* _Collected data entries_
*** Begin section ***
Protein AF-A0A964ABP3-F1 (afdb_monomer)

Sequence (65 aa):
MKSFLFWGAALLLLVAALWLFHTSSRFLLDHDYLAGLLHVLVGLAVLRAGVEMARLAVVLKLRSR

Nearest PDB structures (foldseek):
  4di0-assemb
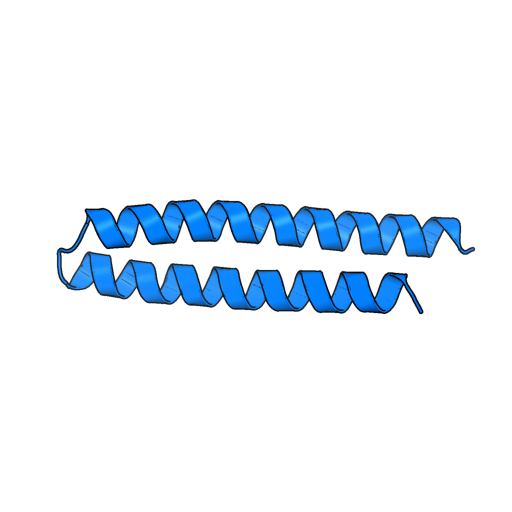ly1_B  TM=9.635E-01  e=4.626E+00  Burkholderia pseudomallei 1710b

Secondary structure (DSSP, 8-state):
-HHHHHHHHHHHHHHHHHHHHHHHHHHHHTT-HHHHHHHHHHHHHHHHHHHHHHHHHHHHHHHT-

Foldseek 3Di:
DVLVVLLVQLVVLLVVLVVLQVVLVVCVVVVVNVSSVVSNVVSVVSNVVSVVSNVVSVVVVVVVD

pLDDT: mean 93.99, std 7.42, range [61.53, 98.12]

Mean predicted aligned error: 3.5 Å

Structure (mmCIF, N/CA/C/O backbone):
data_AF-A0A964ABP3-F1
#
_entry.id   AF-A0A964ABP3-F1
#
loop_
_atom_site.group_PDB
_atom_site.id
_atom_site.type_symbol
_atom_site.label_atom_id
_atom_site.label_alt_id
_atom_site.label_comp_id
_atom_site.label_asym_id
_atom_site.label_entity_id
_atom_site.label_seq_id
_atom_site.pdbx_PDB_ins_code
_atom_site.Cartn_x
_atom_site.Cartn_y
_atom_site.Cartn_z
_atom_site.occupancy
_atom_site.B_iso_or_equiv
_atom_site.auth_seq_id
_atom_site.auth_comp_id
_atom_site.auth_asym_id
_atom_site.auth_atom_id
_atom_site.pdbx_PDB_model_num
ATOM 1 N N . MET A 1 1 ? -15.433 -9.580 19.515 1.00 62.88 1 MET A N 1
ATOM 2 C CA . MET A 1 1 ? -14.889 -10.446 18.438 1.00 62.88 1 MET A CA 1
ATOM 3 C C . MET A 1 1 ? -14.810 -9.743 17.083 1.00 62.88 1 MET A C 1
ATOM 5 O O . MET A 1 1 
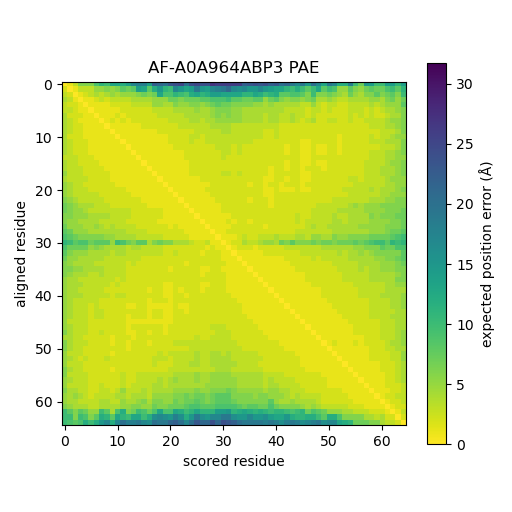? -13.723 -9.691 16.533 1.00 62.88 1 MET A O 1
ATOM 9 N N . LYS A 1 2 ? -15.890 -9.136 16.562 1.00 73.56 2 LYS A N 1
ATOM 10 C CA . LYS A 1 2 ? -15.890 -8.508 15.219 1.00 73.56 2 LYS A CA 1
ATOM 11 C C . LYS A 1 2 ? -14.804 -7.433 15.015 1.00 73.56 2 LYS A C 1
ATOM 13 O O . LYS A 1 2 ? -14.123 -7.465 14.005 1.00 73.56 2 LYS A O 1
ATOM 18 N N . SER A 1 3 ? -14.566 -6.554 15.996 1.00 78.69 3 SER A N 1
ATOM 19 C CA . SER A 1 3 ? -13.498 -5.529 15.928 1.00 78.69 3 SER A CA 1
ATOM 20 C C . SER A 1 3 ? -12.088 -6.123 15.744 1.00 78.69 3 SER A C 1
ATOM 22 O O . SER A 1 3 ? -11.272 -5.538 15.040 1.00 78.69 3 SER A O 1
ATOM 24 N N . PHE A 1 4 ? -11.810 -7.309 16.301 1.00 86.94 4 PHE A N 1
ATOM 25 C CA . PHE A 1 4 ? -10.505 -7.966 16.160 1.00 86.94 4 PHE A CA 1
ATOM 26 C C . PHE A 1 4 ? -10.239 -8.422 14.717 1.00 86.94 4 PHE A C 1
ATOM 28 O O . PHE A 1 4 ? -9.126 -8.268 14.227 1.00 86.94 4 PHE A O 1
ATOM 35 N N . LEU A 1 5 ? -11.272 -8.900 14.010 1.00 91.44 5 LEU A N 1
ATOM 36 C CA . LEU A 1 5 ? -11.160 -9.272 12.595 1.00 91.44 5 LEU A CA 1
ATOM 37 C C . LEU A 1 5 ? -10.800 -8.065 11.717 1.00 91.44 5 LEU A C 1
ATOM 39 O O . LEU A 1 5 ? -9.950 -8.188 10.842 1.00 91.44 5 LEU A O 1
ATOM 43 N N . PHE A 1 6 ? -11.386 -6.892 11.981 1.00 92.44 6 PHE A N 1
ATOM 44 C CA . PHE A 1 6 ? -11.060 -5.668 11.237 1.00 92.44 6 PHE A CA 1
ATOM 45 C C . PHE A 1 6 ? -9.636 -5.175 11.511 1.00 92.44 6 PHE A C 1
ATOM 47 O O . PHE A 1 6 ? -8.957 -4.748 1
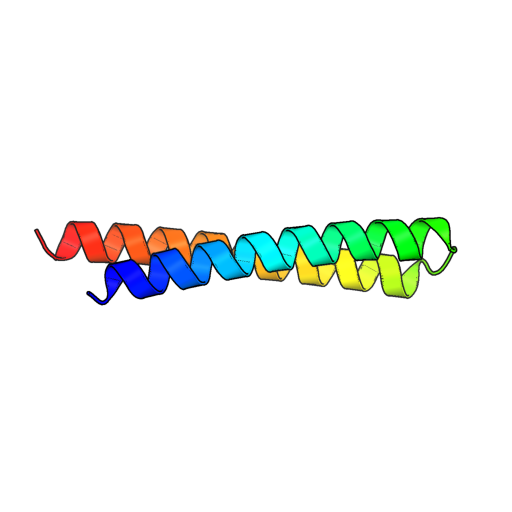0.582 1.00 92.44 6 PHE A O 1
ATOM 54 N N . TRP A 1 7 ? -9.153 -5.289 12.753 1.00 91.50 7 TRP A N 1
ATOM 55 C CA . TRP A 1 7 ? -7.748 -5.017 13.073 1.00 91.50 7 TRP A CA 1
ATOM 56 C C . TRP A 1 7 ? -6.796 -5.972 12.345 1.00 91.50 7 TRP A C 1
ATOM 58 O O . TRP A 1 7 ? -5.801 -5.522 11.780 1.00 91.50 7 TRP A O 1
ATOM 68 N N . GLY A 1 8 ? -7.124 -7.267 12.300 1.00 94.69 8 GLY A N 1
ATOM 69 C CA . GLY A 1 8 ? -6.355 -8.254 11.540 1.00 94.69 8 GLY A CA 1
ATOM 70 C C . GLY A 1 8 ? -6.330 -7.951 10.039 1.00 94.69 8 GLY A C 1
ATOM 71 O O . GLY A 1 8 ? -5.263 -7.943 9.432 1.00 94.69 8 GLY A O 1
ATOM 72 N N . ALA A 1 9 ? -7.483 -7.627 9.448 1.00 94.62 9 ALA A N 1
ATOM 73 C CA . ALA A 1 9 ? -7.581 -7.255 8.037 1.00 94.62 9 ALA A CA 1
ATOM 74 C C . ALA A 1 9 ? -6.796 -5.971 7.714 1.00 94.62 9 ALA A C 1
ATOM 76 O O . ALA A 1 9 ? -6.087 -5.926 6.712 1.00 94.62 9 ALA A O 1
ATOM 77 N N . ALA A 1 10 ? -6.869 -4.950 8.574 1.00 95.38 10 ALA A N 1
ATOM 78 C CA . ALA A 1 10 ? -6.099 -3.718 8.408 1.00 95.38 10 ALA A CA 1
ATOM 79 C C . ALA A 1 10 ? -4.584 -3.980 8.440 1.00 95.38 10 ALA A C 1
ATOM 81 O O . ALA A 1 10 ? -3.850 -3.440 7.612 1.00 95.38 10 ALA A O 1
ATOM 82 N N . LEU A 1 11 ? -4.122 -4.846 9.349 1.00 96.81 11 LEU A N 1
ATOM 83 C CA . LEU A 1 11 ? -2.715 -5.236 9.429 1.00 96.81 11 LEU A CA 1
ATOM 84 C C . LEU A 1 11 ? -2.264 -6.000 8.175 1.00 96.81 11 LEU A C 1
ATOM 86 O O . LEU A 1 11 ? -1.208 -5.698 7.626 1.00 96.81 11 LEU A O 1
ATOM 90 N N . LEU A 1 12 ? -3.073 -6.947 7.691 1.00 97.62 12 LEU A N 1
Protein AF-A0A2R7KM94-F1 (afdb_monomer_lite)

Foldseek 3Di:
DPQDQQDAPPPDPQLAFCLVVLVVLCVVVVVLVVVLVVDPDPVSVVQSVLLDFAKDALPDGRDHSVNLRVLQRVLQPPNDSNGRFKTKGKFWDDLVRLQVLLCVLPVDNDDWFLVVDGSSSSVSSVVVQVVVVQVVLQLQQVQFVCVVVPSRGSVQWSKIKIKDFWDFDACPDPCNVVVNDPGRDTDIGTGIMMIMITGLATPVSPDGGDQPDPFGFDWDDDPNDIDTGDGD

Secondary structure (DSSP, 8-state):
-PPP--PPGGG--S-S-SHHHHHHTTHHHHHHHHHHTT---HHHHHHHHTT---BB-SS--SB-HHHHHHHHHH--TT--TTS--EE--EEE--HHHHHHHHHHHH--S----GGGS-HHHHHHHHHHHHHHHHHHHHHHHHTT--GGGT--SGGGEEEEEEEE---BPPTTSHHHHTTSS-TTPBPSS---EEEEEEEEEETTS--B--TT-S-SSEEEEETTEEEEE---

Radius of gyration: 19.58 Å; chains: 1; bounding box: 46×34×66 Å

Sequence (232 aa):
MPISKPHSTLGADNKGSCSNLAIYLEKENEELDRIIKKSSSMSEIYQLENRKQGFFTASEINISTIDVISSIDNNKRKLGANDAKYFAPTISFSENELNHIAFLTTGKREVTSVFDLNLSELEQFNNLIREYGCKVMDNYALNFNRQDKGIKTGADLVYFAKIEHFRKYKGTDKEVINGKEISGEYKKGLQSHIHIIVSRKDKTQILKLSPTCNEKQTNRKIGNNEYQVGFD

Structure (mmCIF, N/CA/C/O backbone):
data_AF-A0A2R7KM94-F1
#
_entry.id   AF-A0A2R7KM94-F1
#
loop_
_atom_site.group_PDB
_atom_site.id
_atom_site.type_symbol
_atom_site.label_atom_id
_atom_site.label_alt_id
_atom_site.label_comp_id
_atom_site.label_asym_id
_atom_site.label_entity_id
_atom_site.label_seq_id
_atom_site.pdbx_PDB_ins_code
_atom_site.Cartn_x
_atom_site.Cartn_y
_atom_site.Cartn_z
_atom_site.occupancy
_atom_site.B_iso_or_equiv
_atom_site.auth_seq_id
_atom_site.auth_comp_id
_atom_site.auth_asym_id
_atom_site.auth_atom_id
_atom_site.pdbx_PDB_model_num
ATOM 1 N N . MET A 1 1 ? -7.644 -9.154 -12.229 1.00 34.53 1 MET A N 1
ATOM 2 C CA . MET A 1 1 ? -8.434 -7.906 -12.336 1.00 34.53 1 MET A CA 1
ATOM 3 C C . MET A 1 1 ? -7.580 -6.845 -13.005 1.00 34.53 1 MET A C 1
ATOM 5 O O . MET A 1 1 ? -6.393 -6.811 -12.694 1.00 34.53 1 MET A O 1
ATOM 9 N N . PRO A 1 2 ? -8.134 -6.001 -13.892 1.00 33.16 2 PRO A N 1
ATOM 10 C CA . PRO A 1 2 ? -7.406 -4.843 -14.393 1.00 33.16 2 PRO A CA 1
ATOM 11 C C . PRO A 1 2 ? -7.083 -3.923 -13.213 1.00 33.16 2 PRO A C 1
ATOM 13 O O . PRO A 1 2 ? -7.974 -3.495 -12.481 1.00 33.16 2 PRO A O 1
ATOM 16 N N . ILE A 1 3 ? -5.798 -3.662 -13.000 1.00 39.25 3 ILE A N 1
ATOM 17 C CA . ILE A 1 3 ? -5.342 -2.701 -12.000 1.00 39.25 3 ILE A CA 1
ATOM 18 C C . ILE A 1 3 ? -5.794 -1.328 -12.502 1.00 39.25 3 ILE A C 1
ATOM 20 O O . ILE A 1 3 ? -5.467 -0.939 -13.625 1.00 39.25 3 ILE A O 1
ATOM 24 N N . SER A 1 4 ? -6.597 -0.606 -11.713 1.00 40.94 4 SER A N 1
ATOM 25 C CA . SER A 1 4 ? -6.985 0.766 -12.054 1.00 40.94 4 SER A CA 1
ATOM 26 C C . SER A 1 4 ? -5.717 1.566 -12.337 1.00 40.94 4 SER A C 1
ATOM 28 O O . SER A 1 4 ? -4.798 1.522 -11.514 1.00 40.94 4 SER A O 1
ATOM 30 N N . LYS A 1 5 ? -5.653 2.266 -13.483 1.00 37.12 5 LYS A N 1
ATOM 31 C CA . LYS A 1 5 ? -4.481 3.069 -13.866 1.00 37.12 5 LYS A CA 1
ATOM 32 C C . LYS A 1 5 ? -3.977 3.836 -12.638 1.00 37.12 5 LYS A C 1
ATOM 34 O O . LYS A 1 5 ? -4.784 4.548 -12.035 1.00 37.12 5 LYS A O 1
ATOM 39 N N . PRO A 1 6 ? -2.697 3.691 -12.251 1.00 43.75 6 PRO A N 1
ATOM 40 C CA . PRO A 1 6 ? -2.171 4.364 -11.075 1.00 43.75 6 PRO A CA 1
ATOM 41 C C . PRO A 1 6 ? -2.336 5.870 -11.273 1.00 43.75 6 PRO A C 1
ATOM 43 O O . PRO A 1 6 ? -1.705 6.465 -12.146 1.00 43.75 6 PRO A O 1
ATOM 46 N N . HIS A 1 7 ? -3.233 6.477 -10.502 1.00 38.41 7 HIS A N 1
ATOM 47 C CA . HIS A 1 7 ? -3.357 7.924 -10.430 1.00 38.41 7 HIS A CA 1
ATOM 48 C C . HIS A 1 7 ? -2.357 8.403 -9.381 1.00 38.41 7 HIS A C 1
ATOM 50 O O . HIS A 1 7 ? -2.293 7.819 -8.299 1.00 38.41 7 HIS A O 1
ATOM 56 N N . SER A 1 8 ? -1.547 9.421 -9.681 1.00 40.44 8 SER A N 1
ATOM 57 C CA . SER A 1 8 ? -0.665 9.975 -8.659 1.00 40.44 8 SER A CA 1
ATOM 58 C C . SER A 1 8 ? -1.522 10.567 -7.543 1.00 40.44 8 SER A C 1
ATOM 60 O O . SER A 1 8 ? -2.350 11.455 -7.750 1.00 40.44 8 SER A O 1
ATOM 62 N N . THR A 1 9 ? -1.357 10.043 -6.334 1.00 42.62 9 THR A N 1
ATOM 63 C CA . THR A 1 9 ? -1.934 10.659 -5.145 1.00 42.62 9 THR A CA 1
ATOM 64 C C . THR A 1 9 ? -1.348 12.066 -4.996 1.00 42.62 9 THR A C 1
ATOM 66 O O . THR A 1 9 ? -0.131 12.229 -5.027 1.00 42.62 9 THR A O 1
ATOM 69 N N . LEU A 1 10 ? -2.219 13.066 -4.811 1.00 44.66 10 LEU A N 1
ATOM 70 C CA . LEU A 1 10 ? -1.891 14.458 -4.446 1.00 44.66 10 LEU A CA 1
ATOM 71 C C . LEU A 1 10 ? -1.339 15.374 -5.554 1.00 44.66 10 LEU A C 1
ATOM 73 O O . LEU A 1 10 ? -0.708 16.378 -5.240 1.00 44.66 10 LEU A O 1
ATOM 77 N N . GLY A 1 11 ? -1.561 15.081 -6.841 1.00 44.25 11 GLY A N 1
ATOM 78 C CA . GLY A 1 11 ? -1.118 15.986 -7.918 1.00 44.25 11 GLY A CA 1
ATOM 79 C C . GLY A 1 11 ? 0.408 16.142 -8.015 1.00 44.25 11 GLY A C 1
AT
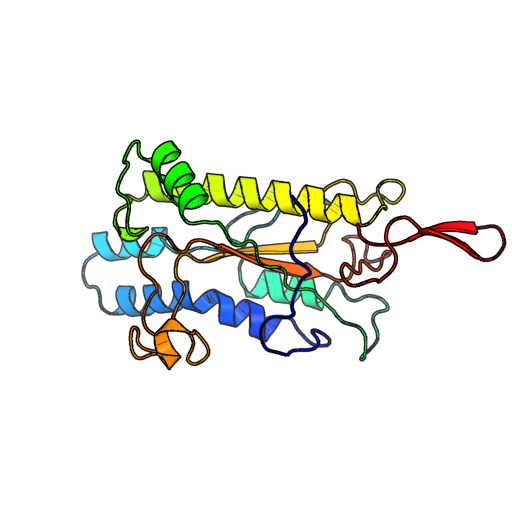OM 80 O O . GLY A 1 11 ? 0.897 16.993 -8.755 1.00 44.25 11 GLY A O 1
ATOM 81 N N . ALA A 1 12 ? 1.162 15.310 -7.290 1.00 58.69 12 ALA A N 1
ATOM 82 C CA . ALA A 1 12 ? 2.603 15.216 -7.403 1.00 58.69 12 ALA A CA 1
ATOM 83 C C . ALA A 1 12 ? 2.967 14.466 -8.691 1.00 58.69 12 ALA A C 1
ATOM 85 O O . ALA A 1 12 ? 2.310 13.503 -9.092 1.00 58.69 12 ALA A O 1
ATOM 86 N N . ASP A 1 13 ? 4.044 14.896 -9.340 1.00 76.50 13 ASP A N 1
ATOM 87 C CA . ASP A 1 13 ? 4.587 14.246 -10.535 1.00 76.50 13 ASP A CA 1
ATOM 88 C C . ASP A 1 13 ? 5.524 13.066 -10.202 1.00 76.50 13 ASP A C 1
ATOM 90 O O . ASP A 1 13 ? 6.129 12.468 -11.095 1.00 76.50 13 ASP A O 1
*** End section ***
From the records above, repeat exactly the lines from the one with "ATOM 13 O O . PRO" through the one with "ATOM 30 N N", both included.

ATOM 13 O O . PRO A 1 2 ? -7.974 -3.495 -12.481 1.00 33.16 2 PRO A O 1
ATOM 16 N N . ILE A 1 3 ? -5.798 -3.662 -13.000 1.00 39.25 3 ILE A N 1
ATOM 17 C CA . ILE A 1 3 ? -5.342 -2.701 -12.000 1.00 39.25 3 ILE A CA 1
ATOM 18 C C . ILE A 1 3 ? -5.794 -1.328 -12.502 1.00 39.25 3 ILE A C 1
ATOM 20 O O . ILE A 1 3 ? -5.467 -0.939 -13.625 1.00 39.25 3 ILE A O 1
ATOM 24 N N . SER A 1 4 ? -6.597 -0.606 -11.713 1.00 40.94 4 SER A N 1
ATOM 25 C CA . SER A 1 4 ? -6.985 0.766 -12.054 1.00 40.94 4 SER A CA 1
ATOM 26 C C . SER A 1 4 ? -5.717 1.566 -12.337 1.00 40.94 4 SER A C 1
ATOM 28 O O . SER A 1 4 ? -4.798 1.522 -11.514 1.00 40.94 4 SER A O 1
ATOM 30 N N . LYS A 1 5 ? -5.653 2.266 -13.483 1.00 37.12 5 LYS A N 1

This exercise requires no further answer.